» **What needs to be done**
From the entries that follow, reproduce exactly and only the lines from the line with "ATOM 93 N N" to the line with "ATOM 102 C CA", endpoints included.

» **Stored items**
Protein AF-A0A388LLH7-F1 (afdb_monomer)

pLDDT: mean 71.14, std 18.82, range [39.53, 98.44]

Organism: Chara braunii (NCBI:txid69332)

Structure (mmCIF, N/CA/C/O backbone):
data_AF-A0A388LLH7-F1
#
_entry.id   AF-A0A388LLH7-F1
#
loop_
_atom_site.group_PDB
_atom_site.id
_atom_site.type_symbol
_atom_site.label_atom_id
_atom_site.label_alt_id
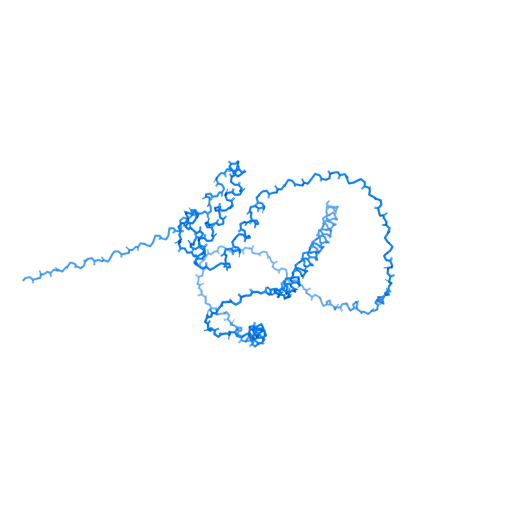
_atom_site.label_comp_id
_atom_site.label_asym_id
_atom_site.label_entity_id
_atom_site.label_seq_id
_atom_site.pdbx_PDB_ins_code
_atom_site.Cartn_x
_atom_site.Cartn_y
_atom_site.Cartn_z
_atom_site.occupancy
_atom_site.
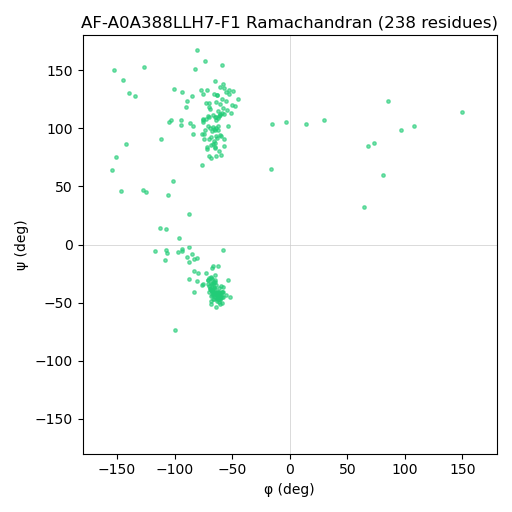B_iso_or_equiv
_atom_site.auth_seq_id
_atom_site.auth_comp_id
_atom_site.auth_asym_id
_atom_site.auth_atom_id
_atom_site.pdbx_PDB_model_num
ATOM 1 N N . MET A 1 1 ? 43.826 0.321 -26.121 1.00 63.56 1 MET A N 1
ATOM 2 C CA . MET A 1 1 ? 42.869 0.555 -25.006 1.00 63.56 1 MET A CA 1
ATOM 3 C C . MET A 1 1 ? 42.686 2.025 -24.567 1.00 63.56 1 MET A C 1
ATOM 5 O O . MET A 1 1 ? 41.913 2.266 -23.650 1.00 63.56 1 MET A O 1
ATOM 9 N N . LYS A 1 2 ? 43.308 3.040 -25.198 1.00 73.00 2 LYS A N 1
ATOM 10 C CA . LYS A 1 2 ? 43.194 4.446 -24.735 1.00 73.00 2 LYS A CA 1
ATOM 11 C C . LYS A 1 2 ? 41.807 5.084 -24.962 1.00 73.00 2 LYS A C 1
ATOM 13 O O . LYS A 1 2 ? 41.349 5.835 -24.112 1.00 73.00 2 LYS A O 1
ATOM 18 N N . MET A 1 3 ? 41.108 4.730 -26.043 1.00 83.00 3 MET A N 1
ATOM 19 C CA . MET A 1 3 ? 39.780 5.288 -26.359 1.00 83.00 3 MET A CA 1
ATOM 20 C C . MET A 1 3 ? 38.669 4.808 -25.416 1.00 83.00 3 MET A C 1
ATOM 22 O O . MET A 1 3 ? 37.752 5.569 -25.127 1.00 83.00 3 MET A O 1
ATOM 26 N N . ALA A 1 4 ? 38.776 3.586 -24.884 1.00 88.56 4 ALA A N 1
ATOM 27 C CA . ALA A 1 4 ? 37.786 3.035 -23.958 1.00 88.56 4 ALA A CA 1
ATOM 28 C C . ALA A 1 4 ? 37.653 3.898 -22.690 1.00 88.56 4 ALA A C 1
ATOM 30 O O . ALA A 1 4 ? 36.547 4.265 -22.308 1.00 88.56 4 ALA A O 1
ATOM 31 N N . LYS A 1 5 ? 38.787 4.335 -22.121 1.00 92.44 5 LYS A N 1
ATOM 32 C CA . LYS A 
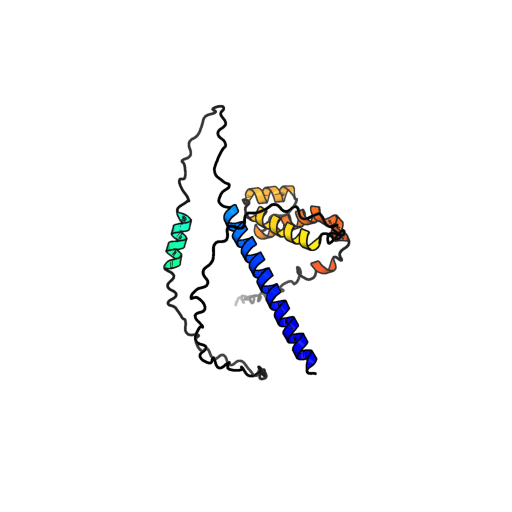1 5 ? 38.817 5.199 -20.927 1.00 92.44 5 LYS A CA 1
ATOM 33 C C . LYS A 1 5 ? 38.194 6.580 -21.169 1.00 92.44 5 LYS A C 1
ATOM 35 O O . LYS A 1 5 ? 37.553 7.133 -20.282 1.00 92.44 5 LYS A O 1
ATOM 40 N N . VAL A 1 6 ? 38.358 7.138 -22.371 1.00 91.25 6 VAL A N 1
ATOM 41 C CA . VAL A 1 6 ? 37.774 8.443 -22.738 1.00 91.25 6 VAL A CA 1
ATOM 42 C C . VAL A 1 6 ? 36.253 8.343 -22.874 1.00 91.25 6 VAL A C 1
ATOM 44 O O . VAL A 1 6 ? 35.529 9.227 -22.417 1.00 91.25 6 VAL A O 1
ATOM 47 N N . VAL A 1 7 ? 35.759 7.257 -23.473 1.00 94.19 7 VAL A N 1
ATOM 48 C CA . VAL A 1 7 ? 34.317 7.005 -23.607 1.00 94.19 7 VAL A CA 1
ATOM 49 C C . VAL A 1 7 ? 33.675 6.773 -22.236 1.00 94.19 7 VAL A C 1
ATOM 51 O O . VAL A 1 7 ? 32.635 7.362 -21.946 1.00 94.19 7 VAL A O 1
ATOM 54 N N . GLU A 1 8 ? 34.321 5.999 -21.364 1.00 90.38 8 GLU A N 1
ATOM 55 C CA . GLU A 1 8 ? 33.855 5.728 -19.999 1.00 90.38 8 GLU A CA 1
ATOM 56 C C . GLU A 1 8 ? 33.771 7.000 -19.138 1.00 90.38 8 GLU A C 1
ATOM 58 O O . GLU A 1 8 ? 32.753 7.251 -18.483 1.00 90.38 8 GLU A O 1
ATOM 63 N N . ALA A 1 9 ? 34.790 7.864 -19.207 1.00 93.12 9 ALA A N 1
ATOM 64 C CA . ALA A 1 9 ? 34.779 9.152 -18.518 1.00 93.12 9 ALA A CA 1
ATOM 65 C C . ALA A 1 9 ? 33.642 10.061 -19.023 1.00 93.12 9 ALA A C 1
ATOM 67 O O . ALA A 1 9 ? 32.944 10.694 -18.229 1.00 93.12 9 ALA A O 1
ATOM 68 N N . ARG A 1 10 ? 33.398 10.089 -20.343 1.00 92.00 10 ARG A N 1
ATOM 69 C CA . ARG A 1 10 ? 32.321 10.892 -20.945 1.00 92.00 10 ARG A CA 1
ATOM 70 C C . ARG A 1 10 ? 30.927 10.387 -20.562 1.00 92.00 10 ARG A C 1
ATOM 72 O O . ARG A 1 10 ? 30.026 11.201 -20.358 1.00 92.00 10 ARG A O 1
ATOM 79 N N . LEU A 1 11 ? 30.745 9.070 -20.455 1.00 93.88 11 LEU A N 1
ATOM 80 C CA . LEU A 1 11 ? 29.496 8.465 -19.985 1.00 93.88 11 LEU A CA 1
ATOM 81 C C . LEU A 1 11 ? 29.246 8.771 -18.507 1.00 93.88 11 LEU A C 1
ATOM 83 O O . LEU A 1 11 ? 28.137 9.165 -18.154 1.00 93.88 11 LEU A O 1
ATOM 87 N N . SER A 1 12 ? 30.282 8.673 -17.671 1.00 89.25 12 SER A N 1
ATOM 88 C CA . SER A 1 12 ? 30.195 8.994 -16.240 1.00 89.25 12 SER A CA 1
ATOM 89 C C . SER A 1 12 ? 29.760 10.439 -16.000 1.00 89.25 12 SER A C 1
ATOM 91 O O . SER A 1 12 ? 28.903 10.690 -15.156 1.00 89.25 12 SER A O 1
ATOM 93 N N . LEU A 1 13 ? 30.284 11.381 -16.792 1.00 91.19 13 LEU A N 1
ATOM 94 C CA . LEU A 1 13 ? 29.906 12.793 -16.699 1.00 91.19 13 LEU A CA 1
ATOM 95 C C . LEU A 1 13 ? 28.421 13.006 -17.032 1.00 91.19 13 LEU A C 1
ATOM 97 O O . LEU A 1 13 ? 27.690 13.609 -16.253 1.00 91.19 13 LEU A O 1
ATOM 101 N N . ARG A 1 14 ? 27.946 12.425 -18.143 1.00 91.44 14 ARG A N 1
ATOM 102 C CA . ARG A 1 14 ? 26.538 12.546 -18.558 1.00 91.44 14 ARG A CA 1
ATOM 103 C C . ARG A 1 14 ? 25.566 11.883 -17.584 1.00 91.44 14 ARG A C 1
ATOM 105 O O . ARG A 1 14 ? 24.482 12.410 -17.355 1.00 91.44 14 ARG A O 1
ATOM 112 N N . LEU A 1 15 ? 25.935 10.735 -17.018 1.00 92.25 15 LEU A N 1
ATOM 113 C CA . LEU A 1 15 ? 25.121 10.058 -16.005 1.00 92.25 15 LEU A CA 1
ATOM 114 C C . LEU A 1 15 ? 25.059 10.861 -14.699 1.00 92.25 15 LEU A C 1
ATOM 116 O O . LEU A 1 15 ? 24.013 10.874 -14.047 1.00 92.25 15 LEU A O 1
ATOM 120 N N . GLY A 1 16 ? 26.143 11.558 -14.344 1.00 92.88 16 GLY A N 1
ATOM 121 C CA . GLY A 1 16 ? 26.179 12.490 -13.217 1.00 92.88 16 GLY A CA 1
ATOM 122 C C . GLY A 1 16 ? 25.150 13.613 -13.356 1.00 92.88 16 GLY A C 1
ATOM 123 O O . GLY A 1 16 ? 24.337 13.805 -12.451 1.00 92.88 16 GLY A O 1
ATOM 124 N N . ASP A 1 17 ? 25.118 14.280 -14.513 1.00 91.88 17 ASP A N 1
ATOM 125 C CA . ASP A 1 17 ? 24.187 15.386 -14.784 1.00 91.88 17 ASP A CA 1
ATOM 126 C C . ASP A 1 17 ? 22.717 14.945 -14.685 1.00 91.88 17 ASP A C 1
ATOM 128 O O . ASP A 1 17 ? 21.897 15.600 -14.038 1.00 91.88 17 ASP A O 1
ATOM 132 N N . ILE A 1 18 ? 22.389 13.784 -15.265 1.00 96.31 18 ILE A N 1
ATOM 133 C CA . ILE A 1 18 ? 21.033 13.212 -15.222 1.00 96.31 18 ILE A CA 1
ATOM 134 C C . ILE A 1 18 ? 20.616 12.917 -13.775 1.00 96.31 18 ILE A C 1
ATOM 136 O O . ILE A 1 18 ? 19.476 13.181 -13.383 1.00 96.31 18 ILE A O 1
ATOM 140 N N . ARG A 1 19 ? 21.533 12.384 -12.956 1.00 92.94 19 ARG A N 1
ATOM 141 C CA . ARG A 1 19 ? 21.254 12.053 -11.554 1.00 92.94 19 ARG A CA 1
ATOM 142 C C . ARG A 1 19 ? 20.930 13.299 -10.731 1.00 92.94 19 ARG A C 1
ATOM 144 O O . ARG A 1 19 ? 19.980 13.266 -9.945 1.00 92.94 19 ARG A O 1
ATOM 151 N N . GLU A 1 20 ? 21.671 14.388 -10.921 1.00 92.50 20 GLU A N 1
ATOM 152 C CA . GLU A 1 20 ? 21.397 15.649 -10.225 1.00 92.50 20 GLU A CA 1
ATOM 153 C C . GLU A 1 20 ? 20.099 16.305 -10.718 1.00 92.50 20 GLU A C 1
ATOM 155 O O . GLU A 1 20 ? 19.309 16.781 -9.901 1.00 92.50 20 GLU A O 1
ATOM 160 N N . GLU A 1 21 ? 19.790 16.252 -12.018 1.00 94.69 21 GLU A N 1
ATOM 161 C CA . GLU A 1 21 ? 18.521 16.773 -12.545 1.00 94.69 21 GLU A CA 1
ATOM 162 C C . GLU A 1 21 ? 17.302 16.036 -11.959 1.00 94.69 21 GLU A C 1
ATOM 164 O O . GLU A 1 21 ? 16.327 16.669 -11.533 1.00 94.69 21 GLU A O 1
ATOM 169 N N . ILE A 1 22 ? 17.362 14.700 -11.887 1.00 96.00 22 ILE A N 1
ATOM 170 C CA . ILE A 1 22 ? 16.317 13.875 -11.262 1.00 96.00 22 ILE A CA 1
ATOM 171 C C . ILE A 1 22 ? 16.171 14.246 -9.786 1.00 96.00 22 ILE A C 1
ATOM 173 O O . ILE A 1 22 ? 15.055 14.484 -9.320 1.00 96.00 22 ILE A O 1
ATOM 177 N N . LYS A 1 23 ? 17.285 14.352 -9.054 1.00 95.00 23 LYS A N 1
ATOM 178 C CA . LYS A 1 23 ? 17.284 14.722 -7.635 1.00 95.00 23 LYS A CA 1
ATOM 179 C C . LYS A 1 23 ? 16.644 16.093 -7.412 1.00 95.00 23 LYS A C 1
ATOM 181 O O . LYS A 1 23 ? 15.785 16.220 -6.544 1.00 95.00 23 LYS A O 1
ATOM 186 N N . ILE A 1 24 ? 16.981 17.093 -8.229 1.00 93.94 24 ILE A N 1
ATOM 187 C CA . ILE A 1 24 ? 16.386 18.436 -8.157 1.00 93.94 24 ILE A CA 1
ATOM 188 C C . ILE A 1 24 ? 14.874 18.378 -8.414 1.00 93.94 24 ILE A C 1
ATOM 190 O O . ILE A 1 24 ? 14.101 18.975 -7.662 1.00 93.94 24 ILE A O 1
ATOM 194 N N . LYS A 1 25 ? 14.426 17.644 -9.441 1.00 92.50 25 LYS A N 1
ATOM 195 C CA . LYS A 1 25 ? 12.995 17.493 -9.761 1.00 92.50 25 LYS A CA 1
ATOM 196 C C . LYS A 1 25 ? 12.220 16.795 -8.640 1.00 92.50 25 LYS A C 1
ATOM 198 O O . LYS A 1 25 ? 11.142 17.272 -8.286 1.00 92.50 25 LYS A O 1
ATOM 203 N N . VAL A 1 26 ? 12.772 15.727 -8.058 1.00 94.44 26 VAL A N 1
ATOM 204 C CA . VAL A 1 26 ? 12.170 14.997 -6.927 1.00 94.44 26 VAL A CA 1
ATOM 205 C C . VAL A 1 26 ? 12.123 15.869 -5.673 1.00 94.44 26 VAL A C 1
ATOM 207 O O . VAL A 1 26 ? 11.074 15.983 -5.045 1.00 94.44 26 VAL A O 1
ATOM 210 N N . CYS A 1 27 ? 13.212 16.557 -5.322 1.00 87.94 27 CYS A N 1
ATOM 211 C CA . CYS A 1 27 ? 13.203 17.484 -4.188 1.00 87.94 27 CYS A CA 1
ATOM 212 C C . CYS A 1 27 ? 12.161 18.595 -4.378 1.00 87.94 27 CYS A C 1
ATOM 214 O O . CYS A 1 27 ? 11.444 18.936 -3.439 1.00 87.94 27 CYS A O 1
ATOM 216 N N . LYS A 1 28 ? 12.026 19.130 -5.597 1.00 89.19 28 LYS A N 1
ATOM 217 C CA . LYS A 1 28 ? 11.049 20.179 -5.909 1.00 89.19 28 LYS A CA 1
ATOM 218 C C . LYS A 1 28 ? 9.603 19.683 -5.840 1.00 89.19 28 LYS A C 1
ATOM 220 O O . LYS A 1 28 ? 8.746 20.423 -5.358 1.00 89.19 28 LYS A O 1
ATOM 225 N N . SER A 1 29 ? 9.312 18.464 -6.299 1.00 86.50 29 SER A N 1
ATOM 226 C CA . SER A 1 29 ? 7.964 17.894 -6.197 1.00 86.50 29 SER A CA 1
ATOM 227 C C . SER A 1 29 ? 7.597 17.596 -4.745 1.00 86.50 29 SER A C 1
ATOM 229 O O . SER A 1 29 ? 6.525 18.001 -4.302 1.00 86.50 29 SER A O 1
ATOM 231 N N . VAL A 1 30 ? 8.508 16.999 -3.972 1.00 86.00 30 VAL A N 1
ATOM 232 C CA . VAL A 1 30 ? 8.299 16.724 -2.544 1.00 86.00 30 VAL A CA 1
ATOM 233 C C . VAL A 1 30 ? 8.075 18.027 -1.770 1.00 86.00 30 VAL A C 1
ATOM 235 O O . VAL A 1 30 ? 7.046 18.168 -1.111 1.00 86.00 30 VAL A O 1
ATOM 238 N N . ALA A 1 31 ? 8.945 19.031 -1.928 1.00 80.50 31 ALA A N 1
ATOM 239 C CA . ALA A 1 31 ? 8.784 20.330 -1.266 1.00 80.50 31 ALA A CA 1
ATOM 240 C C . ALA A 1 31 ? 7.486 21.054 -1.677 1.00 80.50 31 ALA A C 1
ATOM 242 O O . ALA A 1 31 ? 6.820 21.665 -0.843 1.00 80.50 31 ALA A O 1
ATOM 243 N N . GLY A 1 32 ? 7.082 20.951 -2.948 1.00 71.06 32 GLY A N 1
ATOM 244 C CA . GLY A 1 32 ? 5.838 21.544 -3.445 1.00 71.06 32 GLY A CA 1
ATOM 245 C C . GLY A 1 32 ? 4.565 20.883 -2.904 1.00 71.06 32 GLY A C 1
ATOM 246 O O . GLY A 1 32 ? 3.536 21.550 -2.789 1.00 71.06 32 GLY A O 1
ATOM 247 N N . THR A 1 33 ? 4.614 19.592 -2.558 1.00 61.66 33 THR A N 1
ATOM 248 C CA . THR A 1 33 ? 3.457 18.874 -1.993 1.00 61.66 33 THR A CA 1
ATOM 249 C C . THR A 1 33 ? 3.203 19.204 -0.524 1.00 61.66 33 THR A C 1
ATOM 251 O O . THR A 1 33 ? 2.044 19.342 -0.142 1.00 61.66 33 THR A O 1
ATOM 254 N N . VAL A 1 34 ? 4.251 19.432 0.277 1.00 56.94 34 VAL A N 1
ATOM 255 C CA . VAL A 1 34 ? 4.117 19.709 1.722 1.00 56.94 34 VAL A CA 1
ATOM 256 C C . VAL A 1 34 ? 3.439 21.062 1.998 1.00 56.94 34 VAL A C 1
ATOM 258 O O . VAL A 1 34 ? 2.705 21.195 2.973 1.00 56.94 34 VAL A O 1
ATOM 261 N N . VAL A 1 35 ? 3.594 22.053 1.112 1.00 52.22 35 VAL A N 1
ATOM 262 C CA . VAL A 1 35 ? 3.015 23.401 1.301 1.00 52.22 35 VAL A CA 1
ATOM 263 C C . VAL A 1 35 ? 1.519 23.473 0.941 1.00 52.22 35 VAL A C 1
ATOM 265 O O . VAL A 1 35 ? 0.790 24.309 1.471 1.00 52.22 35 VAL A O 1
ATOM 268 N N . LYS A 1 36 ? 1.012 22.588 0.070 1.00 54.59 36 LYS A N 1
ATOM 269 C CA . LYS A 1 36 ? -0.395 22.632 -0.385 1.00 54.59 36 LYS A CA 1
ATOM 270 C C . LYS A 1 36 ? -1.380 21.879 0.508 1.00 54.59 36 LYS A C 1
ATOM 272 O O . LYS A 1 36 ? -2.580 22.106 0.385 1.00 54.59 36 LYS A O 1
ATOM 277 N N . SER A 1 37 ? -0.909 21.018 1.407 1.00 52.22 37 SER A N 1
ATOM 278 C CA . SER A 1 37 ? -1.776 20.252 2.311 1.00 52.22 37 SER A CA 1
ATOM 279 C C . SER A 1 37 ? -2.127 20.966 3.624 1.00 52.22 37 SER A C 1
ATOM 281 O O . SER A 1 37 ? -2.902 20.414 4.393 1.00 52.22 37 SER A O 1
ATOM 283 N N . GLN A 1 38 ? -1.610 22.175 3.889 1.00 49.34 38 GLN A N 1
ATOM 284 C CA . GLN A 1 38 ? -1.897 22.916 5.135 1.00 49.34 38 GLN A CA 1
ATOM 285 C C . GLN A 1 38 ? -2.846 24.121 4.986 1.00 49.34 38 GLN A C 1
ATOM 287 O O . GLN A 1 38 ? -3.266 24.679 5.990 1.00 49.34 38 GLN A O 1
ATOM 292 N N . THR A 1 39 ? -3.240 24.525 3.773 1.00 43.47 39 THR A N 1
ATOM 293 C CA . THR A 1 39 ? -4.033 25.761 3.552 1.00 43.47 39 THR A CA 1
ATOM 294 C C . THR A 1 39 ? -5.462 25.534 3.053 1.00 43.47 39 THR A C 1
ATOM 296 O O . THR A 1 39 ? -6.119 26.476 2.620 1.00 43.47 39 THR A O 1
ATOM 299 N N . LYS A 1 40 ? -5.989 24.304 3.124 1.00 47.38 40 LYS A N 1
ATOM 300 C CA . LYS A 1 40 ? -7.339 23.982 2.631 1.00 47.38 40 LYS A CA 1
ATOM 301 C C . LYS A 1 40 ? -8.218 23.279 3.672 1.00 47.38 40 LYS A C 1
ATOM 303 O O . LYS A 1 40 ? -8.876 22.299 3.352 1.00 47.38 40 LYS A O 1
ATOM 308 N N . THR A 1 41 ? -8.243 23.802 4.901 1.00 45.53 41 THR A N 1
ATOM 309 C CA . THR A 1 41 ? -9.217 23.378 5.927 1.00 45.53 41 THR A CA 1
ATOM 310 C C . THR A 1 41 ? -9.634 24.523 6.852 1.00 45.53 41 THR A C 1
ATOM 312 O O . THR A 1 41 ? -9.667 24.369 8.062 1.00 45.53 41 THR A O 1
ATOM 315 N N . VAL A 1 42 ? -9.949 25.695 6.306 1.00 51.44 42 VAL A N 1
ATOM 316 C CA . VAL A 1 42 ? -10.773 26.701 6.994 1.00 51.44 42 VAL A CA 1
ATOM 317 C C . VAL A 1 42 ? -11.612 27.370 5.911 1.00 51.44 42 VAL A C 1
ATOM 319 O O . VAL A 1 42 ? -11.085 27.616 4.829 1.00 51.44 42 VAL A O 1
ATOM 322 N N . VAL A 1 43 ? -12.873 27.678 6.228 1.00 46.94 43 VAL A N 1
ATOM 323 C CA . VAL A 1 43 ? -13.841 28.501 5.474 1.00 46.94 43 VAL A CA 1
ATOM 324 C C . VAL A 1 43 ? -14.994 27.708 4.818 1.00 46.94 43 VAL A C 1
ATOM 326 O O . VAL A 1 43 ? -14.877 27.152 3.730 1.00 46.94 43 VAL A O 1
ATOM 329 N N . ASN A 1 44 ? -16.134 27.807 5.521 1.00 44.75 44 ASN A N 1
ATOM 330 C CA . ASN A 1 44 ? -17.538 27.810 5.079 1.00 44.75 44 ASN A CA 1
ATOM 331 C C . ASN A 1 44 ? -18.344 26.508 5.112 1.00 44.75 44 ASN A C 1
ATOM 333 O O . ASN A 1 44 ? -18.381 25.771 4.140 1.00 44.75 44 ASN A O 1
ATOM 337 N N . ASN A 1 45 ? -19.130 26.366 6.188 1.00 39.53 45 ASN A N 1
ATOM 338 C CA . ASN A 1 45 ? -20.540 25.968 6.129 1.00 39.53 45 ASN A CA 1
ATOM 339 C C . ASN A 1 45 ? -21.325 26.762 7.191 1.00 39.53 45 ASN A C 1
ATOM 341 O O . ASN A 1 45 ? -21.502 26.317 8.320 1.00 39.53 45 ASN A O 1
ATOM 345 N N . ALA A 1 46 ? -21.767 27.966 6.821 1.00 47.22 46 ALA A N 1
ATOM 346 C CA . ALA A 1 46 ? -22.814 28.704 7.521 1.00 47.22 46 ALA A CA 1
ATOM 347 C C . ALA A 1 46 ? -24.085 28.605 6.666 1.00 47.22 46 ALA A C 1
ATOM 349 O O . ALA A 1 46 ? -24.176 29.220 5.607 1.00 47.22 46 ALA A O 1
ATOM 350 N N . GLY A 1 47 ? -25.034 27.780 7.108 1.00 44.91 47 GLY A N 1
ATOM 351 C CA . GLY A 1 47 ? -26.249 27.451 6.364 1.00 44.91 47 GLY A CA 1
ATOM 352 C C . GLY A 1 47 ? -27.393 27.027 7.281 1.00 44.91 47 GLY A C 1
ATOM 353 O O . GLY A 1 47 ? -27.804 25.880 7.262 1.00 44.91 47 GLY A O 1
ATOM 354 N N . LYS A 1 48 ? -27.839 27.967 8.120 1.00 53.50 48 LYS A N 1
ATOM 355 C CA . LYS A 1 48 ? -29.238 28.276 8.481 1.00 53.50 48 LYS A CA 1
ATOM 356 C C . LYS A 1 48 ? -30.265 27.115 8.452 1.00 53.50 48 LYS A C 1
ATOM 358 O O . LYS A 1 48 ? -30.789 26.800 7.389 1.00 53.50 48 LYS A O 1
ATOM 363 N N . GLY A 1 49 ? -30.701 26.645 9.630 1.00 49.06 49 GLY A N 1
ATOM 364 C CA . GLY A 1 49 ? -32.071 26.125 9.797 1.00 49.06 49 GLY A CA 1
ATOM 365 C C . GLY A 1 49 ? -32.306 25.017 10.836 1.00 49.06 49 GLY A C 1
ATOM 366 O O . GLY A 1 49 ? -31.929 23.880 10.599 1.00 49.06 49 GLY A O 1
ATOM 367 N N . LYS A 1 50 ? -33.078 25.375 11.877 1.00 46.25 50 LYS A N 1
ATOM 368 C CA . LYS A 1 50 ? -33.909 24.550 12.789 1.00 46.25 50 LYS A CA 1
ATOM 369 C C . LYS A 1 50 ? -33.231 23.678 13.861 1.00 46.25 50 LYS A C 1
ATOM 371 O O . LYS A 1 50 ? -33.002 22.490 13.688 1.00 46.25 50 LYS A O 1
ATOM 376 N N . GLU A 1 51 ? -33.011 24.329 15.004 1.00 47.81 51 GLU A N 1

» **Written solution**
ATOM 93 N N . LEU A 1 13 ? 30.284 11.381 -16.792 1.00 91.19 13 LEU A N 1
ATOM 94 C CA . LEU A 1 13 ? 29.906 12.793 -16.699 1.00 91.19 13 LEU A CA 1
ATOM 95 C C . LEU A 1 13 ? 28.421 13.006 -17.032 1.00 91.19 13 LEU A C 1
ATOM 97 O O . LEU A 1 13 ? 27.690 13.609 -16.253 1.00 91.19 13 LEU A O 1
ATOM 101 N N . ARG A 1 14 ? 27.946 12.425 -18.143 1.00 91.44 14 ARG A N 1
ATOM 102 C CA . ARG A 1 14 ? 26.538 12.546 -18.558 1.00 91.44 14 ARG A CA 1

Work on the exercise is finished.